> TASK DETAILS:
Only a slice of the listing below is wanted. Retype the lines from the one containing "ATOM 138 N N" through the one containing "ATOM 142 O O", exactly, both ends included.

--------

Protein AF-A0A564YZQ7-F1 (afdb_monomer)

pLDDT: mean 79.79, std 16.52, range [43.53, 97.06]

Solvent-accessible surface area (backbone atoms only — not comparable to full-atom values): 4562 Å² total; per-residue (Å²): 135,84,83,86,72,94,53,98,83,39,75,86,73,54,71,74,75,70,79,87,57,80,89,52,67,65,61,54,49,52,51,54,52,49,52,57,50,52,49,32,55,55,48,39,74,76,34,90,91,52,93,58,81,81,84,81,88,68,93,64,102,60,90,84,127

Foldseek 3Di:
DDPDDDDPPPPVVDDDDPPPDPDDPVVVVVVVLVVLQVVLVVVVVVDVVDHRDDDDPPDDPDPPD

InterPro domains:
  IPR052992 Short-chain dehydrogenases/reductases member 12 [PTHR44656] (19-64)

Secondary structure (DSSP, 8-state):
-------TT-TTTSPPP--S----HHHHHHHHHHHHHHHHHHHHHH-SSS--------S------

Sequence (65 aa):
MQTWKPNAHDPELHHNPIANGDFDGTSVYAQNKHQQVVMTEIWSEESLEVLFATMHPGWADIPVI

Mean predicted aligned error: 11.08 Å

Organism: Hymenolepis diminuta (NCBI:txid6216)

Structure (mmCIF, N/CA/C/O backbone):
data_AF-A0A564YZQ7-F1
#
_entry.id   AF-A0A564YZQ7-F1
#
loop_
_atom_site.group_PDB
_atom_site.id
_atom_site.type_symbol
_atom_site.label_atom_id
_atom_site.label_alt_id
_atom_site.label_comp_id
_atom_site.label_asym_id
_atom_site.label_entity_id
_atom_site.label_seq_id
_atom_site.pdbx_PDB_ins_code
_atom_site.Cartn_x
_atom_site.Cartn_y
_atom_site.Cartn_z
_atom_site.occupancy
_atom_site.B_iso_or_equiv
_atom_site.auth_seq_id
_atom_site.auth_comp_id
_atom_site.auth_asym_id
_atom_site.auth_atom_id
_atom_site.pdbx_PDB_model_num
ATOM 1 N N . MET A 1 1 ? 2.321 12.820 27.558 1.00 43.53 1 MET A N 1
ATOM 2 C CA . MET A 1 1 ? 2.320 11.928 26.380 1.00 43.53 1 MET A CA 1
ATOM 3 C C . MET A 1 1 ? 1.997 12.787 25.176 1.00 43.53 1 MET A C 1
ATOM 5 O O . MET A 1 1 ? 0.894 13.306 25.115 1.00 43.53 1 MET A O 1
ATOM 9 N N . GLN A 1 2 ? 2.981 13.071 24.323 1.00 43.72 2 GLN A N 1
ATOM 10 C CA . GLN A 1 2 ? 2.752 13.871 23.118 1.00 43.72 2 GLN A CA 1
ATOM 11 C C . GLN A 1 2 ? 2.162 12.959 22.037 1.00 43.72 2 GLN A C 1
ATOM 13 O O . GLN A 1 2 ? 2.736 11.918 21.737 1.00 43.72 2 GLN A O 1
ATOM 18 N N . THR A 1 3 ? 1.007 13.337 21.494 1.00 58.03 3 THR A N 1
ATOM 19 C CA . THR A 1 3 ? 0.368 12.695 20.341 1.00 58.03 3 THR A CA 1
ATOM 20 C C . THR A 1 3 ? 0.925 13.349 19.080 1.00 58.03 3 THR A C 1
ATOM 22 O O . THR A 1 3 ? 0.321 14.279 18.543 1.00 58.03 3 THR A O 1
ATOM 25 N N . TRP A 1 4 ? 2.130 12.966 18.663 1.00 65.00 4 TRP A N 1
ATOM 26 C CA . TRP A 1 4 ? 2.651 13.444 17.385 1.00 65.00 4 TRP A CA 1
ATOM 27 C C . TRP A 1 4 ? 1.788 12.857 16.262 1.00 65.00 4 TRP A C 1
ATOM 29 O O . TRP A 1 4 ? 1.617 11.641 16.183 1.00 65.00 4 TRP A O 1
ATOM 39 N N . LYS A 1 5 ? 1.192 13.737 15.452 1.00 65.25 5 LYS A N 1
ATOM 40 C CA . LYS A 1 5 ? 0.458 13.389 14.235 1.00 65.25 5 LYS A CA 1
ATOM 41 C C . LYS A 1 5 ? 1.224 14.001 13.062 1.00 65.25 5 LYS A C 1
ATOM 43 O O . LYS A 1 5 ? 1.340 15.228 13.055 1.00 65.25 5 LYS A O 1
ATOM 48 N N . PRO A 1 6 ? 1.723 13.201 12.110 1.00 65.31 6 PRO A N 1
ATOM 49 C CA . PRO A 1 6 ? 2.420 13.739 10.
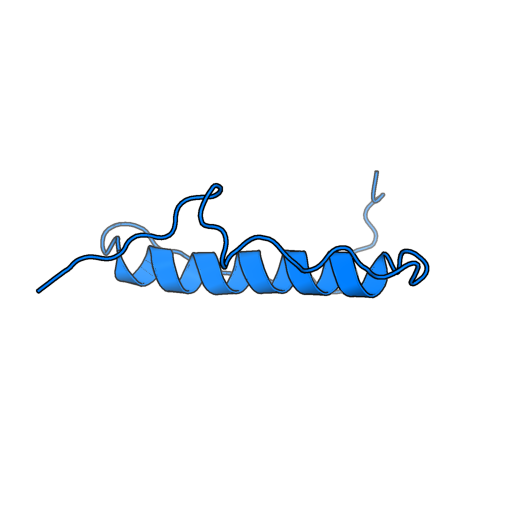952 1.00 65.31 6 PRO A CA 1
ATOM 50 C C . PRO A 1 6 ? 1.504 14.660 10.1
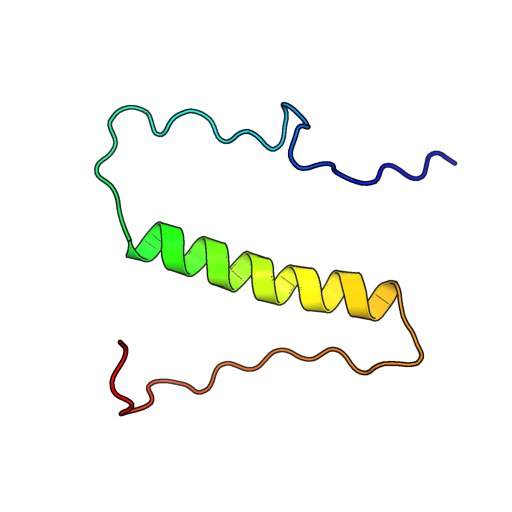28 1.00 65.31 6 PRO A C 1
ATOM 52 O O . PRO A 1 6 ? 0.332 14.348 9.900 1.00 65.31 6 PRO A O 1
ATOM 55 N N . ASN A 1 7 ? 2.040 15.791 9.674 1.00 74.38 7 ASN A N 1
ATOM 56 C CA . ASN A 1 7 ? 1.433 16.748 8.750 1.00 74.38 7 ASN A CA 1
ATOM 57 C C . ASN A 1 7 ? 2.187 16.707 7.412 1.00 74.38 7 ASN A C 1
ATOM 59 O O . ASN A 1 7 ? 3.405 16.620 7.386 1.00 74.38 7 ASN A O 1
ATOM 63 N N . ALA A 1 8 ? 1.483 16.836 6.284 1.00 62.16 8 ALA A N 1
ATOM 64 C CA . ALA A 1 8 ? 2.079 16.872 4.944 1.00 62.16 8 ALA A CA 1
ATOM 65 C C . ALA A 1 8 ? 3.162 17.957 4.741 1.00 62.16 8 ALA A C 1
ATOM 67 O O . ALA A 1 8 ? 3.935 17.869 3.792 1.00 62.16 8 ALA A O 1
ATOM 68 N N . HIS A 1 9 ? 3.211 18.973 5.606 1.00 66.44 9 HIS A N 1
ATOM 69 C CA . HIS A 1 9 ? 4.244 20.013 5.612 1.00 66.44 9 HIS A CA 1
ATOM 70 C C . HIS A 1 9 ? 5.451 19.705 6.510 1.00 66.44 9 HIS
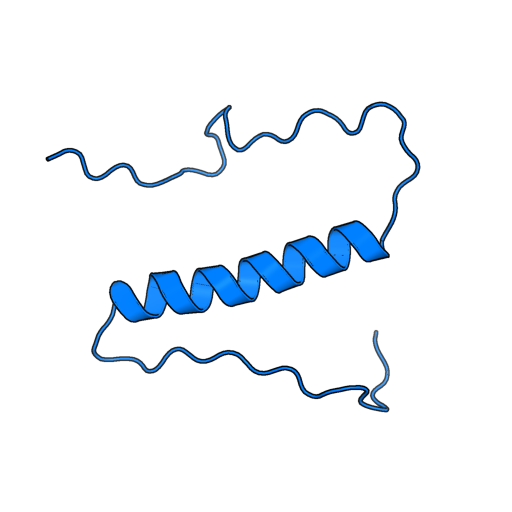 A C 1
ATOM 72 O O . HIS A 1 9 ? 6.347 20.546 6.622 1.00 66.44 9 HIS A O 1
ATOM 78 N N . ASP A 1 10 ? 5.481 18.544 7.165 1.00 74.31 10 ASP A N 1
ATOM 79 C CA . ASP A 1 10 ? 6.586 18.164 8.035 1.00 74.31 10 ASP A CA 1
ATOM 80 C C . ASP A 1 10 ? 7.849 17.933 7.190 1.00 74.31 10 ASP A C 1
ATOM 82 O O . ASP A 1 10 ? 7.846 17.077 6.301 1.00 74.31 10 ASP A O 1
ATOM 86 N N . PRO A 1 11 ? 8.956 18.656 7.453 1.00 68.88 11 PRO A N 1
ATOM 87 C CA . PRO A 1 11 ? 10.166 18.606 6.627 1.00 68.88 11 PRO A CA 1
ATOM 88 C C . PRO A 1 11 ? 10.786 17.208 6.510 1.00 68.88 11 PRO A C 1
ATOM 90 O O . PRO A 1 11 ? 11.503 16.927 5.557 1.00 68.88 11 PRO A O 1
ATOM 93 N N . GLU A 1 12 ? 10.517 16.334 7.476 1.00 69.06 12 GLU A N 1
ATOM 94 C CA . GLU A 1 12 ? 10.958 14.935 7.509 1.00 69.06 12 GLU A CA 1
ATOM 95 C C . GLU A 1 12 ? 10.174 14.011 6.566 1.00 69.06 12 GLU A C 1
ATOM 97 O O . GLU A 1 12 ? 10.668 12.945 6.200 1.00 69.06 12 GLU A O 1
ATOM 102 N N . LEU A 1 13 ? 8.979 14.430 6.137 1.00 63.06 13 LEU A N 1
ATOM 103 C CA . LEU A 1 13 ? 8.167 13.745 5.127 1.00 63.06 13 LEU A CA 1
ATOM 104 C C . LEU A 1 13 ? 8.475 14.236 3.708 1.00 63.06 13 LEU A C 1
ATOM 106 O O . LEU A 1 13 ? 8.036 13.629 2.726 1.00 63.06 13 LEU A O 1
ATOM 110 N N . HIS A 1 14 ? 9.239 1
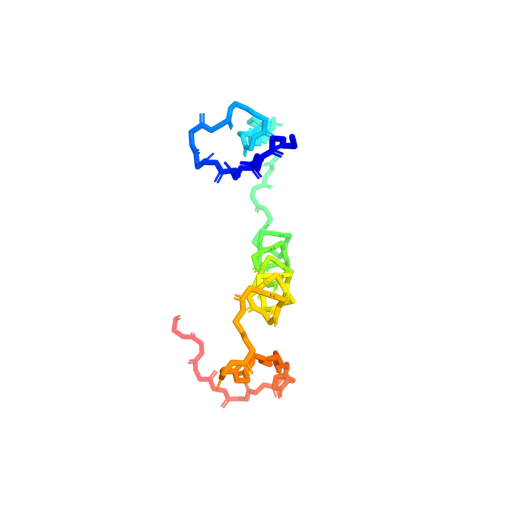5.325 3.583 1.00 62.88 14 HIS A N 1
ATOM 111 C CA . HIS A 1 14 ? 9.770 15.751 2.301 1.00 62.88 14 HIS A CA 1
ATOM 112 C C . HIS A 1 14 ? 10.838 14.737 1.893 1.00 62.88 14 HIS A C 1
ATOM 114 O O . HIS A 1 14 ? 11.920 14.653 2.471 1.00 62.88 14 HIS A O 1
ATOM 120 N N . HIS A 1 15 ? 10.525 13.945 0.876 1.00 63.06 15 HIS A N 1
ATOM 121 C CA . HIS A 1 15 ? 11.519 13.119 0.218 1.00 63.06 15 HIS A CA 1
ATOM 122 C C . HIS A 1 15 ? 12.639 14.027 -0.302 1.00 63.06 15 HIS A C 1
ATOM 124 O O . HIS A 1 15 ? 12.376 15.096 -0.863 1.00 63.06 15 HIS A O 1
ATOM 130 N N . ASN A 1 16 ? 13.893 13.593 -0.128 1.00 55.94 16 ASN A N 1
ATOM 131 C CA . ASN A 1 16 ? 15.014 14.200 -0.838 1.00 55.94 16 ASN A CA 1
ATOM 132 C C . ASN A 1 16 ? 14.624 14.322 -2.319 1.00 55.94 16 ASN A C 1
ATOM 134 O O . ASN A 1 16 ? 14.073 13.353 -2.857 1.00 55.94 16 ASN A O 1
ATOM 138 N N . PRO A 1 17 ? 14.890 15.466 -2.982 1.00 54.62 17 PRO A N 1
ATOM 139 C CA . PRO A 1 17 ? 14.682 15.559 -4.416 1.00 54.62 17 PRO A CA 1
ATOM 140 C C . PRO A 1 17 ? 15.399 14.364 -5.034 1.00 54.62 17 PRO A C 1
ATOM 142 O O . PRO A 1 17 ? 16.591 14.183 -4.777 1.00 54.62 17 PRO A O 1
ATOM 145 N N . ILE A 1 18 ? 14.662 13.511 -5.755 1.00 56.69 18 ILE A N 1
ATOM 146 C CA . ILE A 1 18 ? 15.238 12.381 -6.486 1.00 56.69 18 ILE A CA 1
ATOM 147 C C . ILE A 1 18 ? 16.359 13.002 -7.318 1.00 56.69 18 ILE A C 1
ATOM 149 O O . ILE A 1 18 ? 16.092 13.808 -8.208 1.00 56.69 18 ILE A O 1
ATOM 153 N N . ALA A 1 19 ? 17.610 12.750 -6.936 1.00 47.28 19 ALA A N 1
ATOM 154 C CA . ALA A 1 19 ? 18.763 13.456 -7.469 1.00 47.28 19 ALA A CA 1
ATOM 155 C C . ALA A 1 19 ? 18.962 13.032 -8.924 1.00 47.28 19 ALA A C 1
ATOM 157 O O . ALA A 1 19 ? 19.686 12.080 -9.168 1.00 47.28 19 ALA A O 1
ATOM 158 N N . ASN A 1 20 ? 18.264 13.674 -9.868 1.00 53.03 20 ASN A N 1
ATOM 159 C CA . ASN A 1 20 ? 18.280 13.368 -11.303 1.00 53.03 20 ASN A CA 1
ATOM 160 C C . ASN A 1 20 ? 18.329 11.857 -11.619 1.00 53.03 20 ASN A C 1
ATO
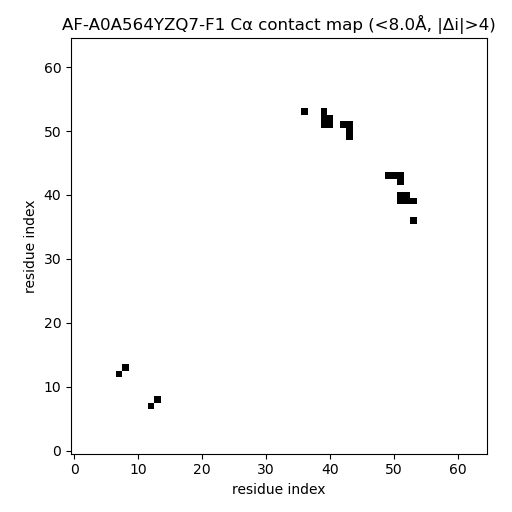M 162 O O . ASN A 1 20 ? 19.032 11.431 -12.530 1.00 53.03 20 ASN A O 1
ATOM 166 N N . GLY A 1 21 ? 17.633 11.044 -10.823 1.00 58.66 21 GLY A N 1
ATOM 167 C CA . GLY A 1 21 ? 17.398 9.638 -11.111 1.00 58.66 21 GLY A CA 1
ATOM 168 C C . GLY A 1 21 ? 16.143 9.568 -11.960 1.00 58.66 21 GLY A C 1
ATOM 169 O O . GLY A 1 21 ? 15.130 10.154 -11.577 1.00 58.66 21 GLY A O 1
ATOM 170 N N . ASP A 1 22 ? 16.227 8.923 -13.119 1.00 70.81 22 ASP A N 1
ATOM 171 C CA . ASP A 1 22 ? 15.095 8.769 -14.029 1.00 70.81 22 ASP A CA 1
ATOM 172 C C . ASP A 1 22 ? 13.844 8.305 -13.269 1.00 70.81 22 ASP A C 1
ATOM 174 O O . ASP A 1 22 ? 13.911 7.457 -12.375 1.00 70.81 22 ASP A O 1
ATOM 178 N N . PHE A 1 23 ? 12.691 8.890 -13.599 1.00 81.00 23 PHE A N 1
ATOM 179 C CA . PHE A 1 23 ? 11.421 8.493 -13.003 1.00 81.00 23 PHE A CA 1
ATOM 180 C C . PHE A 1 23 ? 11.155 7.008 -13.280 1.00 81.00 23 PHE A C 1
ATOM 182 O O . PHE A 1 23 ? 10.940 6.612 -14.425 1.00 81.00 23 PHE A O 1
ATOM 189 N N . ASP A 1 24 ? 11.114 6.199 -12.221 1.00 85.38 24 ASP A N 1
ATOM 190 C CA . ASP A 1 24 ? 10.669 4.810 -12.286 1.00 85.38 24 ASP A CA 1
ATOM 191 C C . ASP A 1 24 ? 9.242 4.692 -11.741 1.00 85.38 24 ASP A C 1
ATOM 193 O O . ASP A 1 24 ? 9.003 4.629 -10.529 1.00 85.38 24 ASP A O 1
ATOM 197 N N . GLY A 1 25 ? 8.280 4.631 -12.663 1.00 87.88 25 GLY A N 1
ATOM 198 C CA . GLY A 1 25 ? 6.867 4.462 -12.334 1.00 87.88 25 GLY A CA 1
ATOM 199 C C . GLY A 1 25 ? 6.575 3.184 -11.543 1.00 87.88 25 GLY A C 1
ATOM 200 O O . GLY A 1 25 ? 5.623 3.170 -10.765 1.00 87.88 25 GLY A O 1
ATOM 201 N N . THR A 1 26 ? 7.407 2.145 -11.668 1.00 89.38 26 THR A N 1
ATOM 202 C CA . THR A 1 26 ? 7.256 0.895 -10.908 1.00 89.38 26 THR A CA 1
ATOM 203 C C . THR A 1 26 ? 7.529 1.134 -9.431 1.00 89.38 26 THR A C 1
ATOM 205 O 
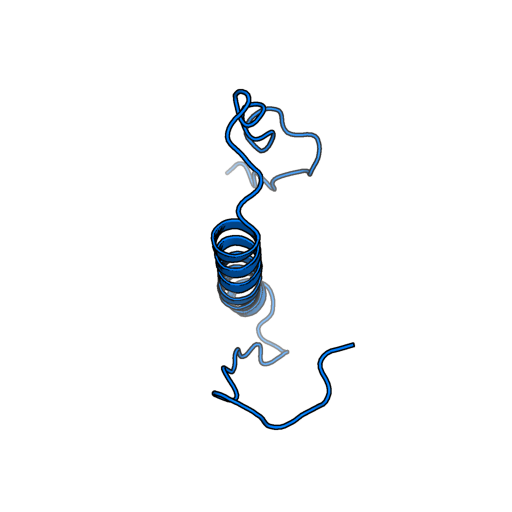O . THR A 1 26 ? 6.707 0.781 -8.584 1.00 89.38 26 THR A O 1
ATOM 208 N N . SER A 1 27 ? 8.653 1.783 -9.122 1.00 88.69 27 SER A N 1
ATOM 209 C CA . SER A 1 27 ? 9.021 2.137 -7.751 1.00 88.69 27 SER A CA 1
ATOM 210 C C . SER A 1 27 ? 7.993 3.072 -7.112 1.00 88.69 27 SER A C 1
ATOM 212 O O . SER A 1 27 ? 7.569 2.832 -5.981 1.00 88.69 27 SER A O 1
ATOM 214 N N . VAL A 1 28 ? 7.528 4.093 -7.840 1.00 90.19 28 VAL A N 1
ATOM 215 C CA . VAL A 1 28 ? 6.508 5.033 -7.338 1.00 90.19 28 VAL A CA 1
ATOM 216 C C . VAL A 1 28 ? 5.169 4.333 -7.097 1.00 90.19 28 VAL A C 1
ATOM 218 O O . VAL A 1 28 ? 4.544 4.522 -6.053 1.00 90.19 28 VAL A O 1
ATOM 221 N N . TYR A 1 29 ? 4.733 3.481 -8.025 1.00 91.50 29 TYR A N 1
ATOM 222 C CA . TYR A 1 29 ? 3.511 2.699 -7.859 1.00 91.50 29 TYR A CA 1
ATOM 223 C C . TYR A 1 29 ? 3.601 1.761 -6.650 1.00 91.50 29 TYR A C 1
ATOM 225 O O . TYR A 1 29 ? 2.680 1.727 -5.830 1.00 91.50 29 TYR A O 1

--------

> PROBLEM SOLUTION:
ATOM 138 N N . PRO A 1 17 ? 14.890 15.466 -2.982 1.00 54.62 17 PRO A N 1
ATOM 139 C CA . PRO A 1 17 ? 14.682 15.559 -4.416 1.00 54.62 17 PRO A CA 1
ATOM 140 C C . PRO A 1 17 ? 15.399 14.364 -5.034 1.00 54.62 17 PRO A C 1
ATOM 142 O O . PRO A 1 17 ? 16.591 14.183 -4.777 1.00 54.62 17 PRO A O 1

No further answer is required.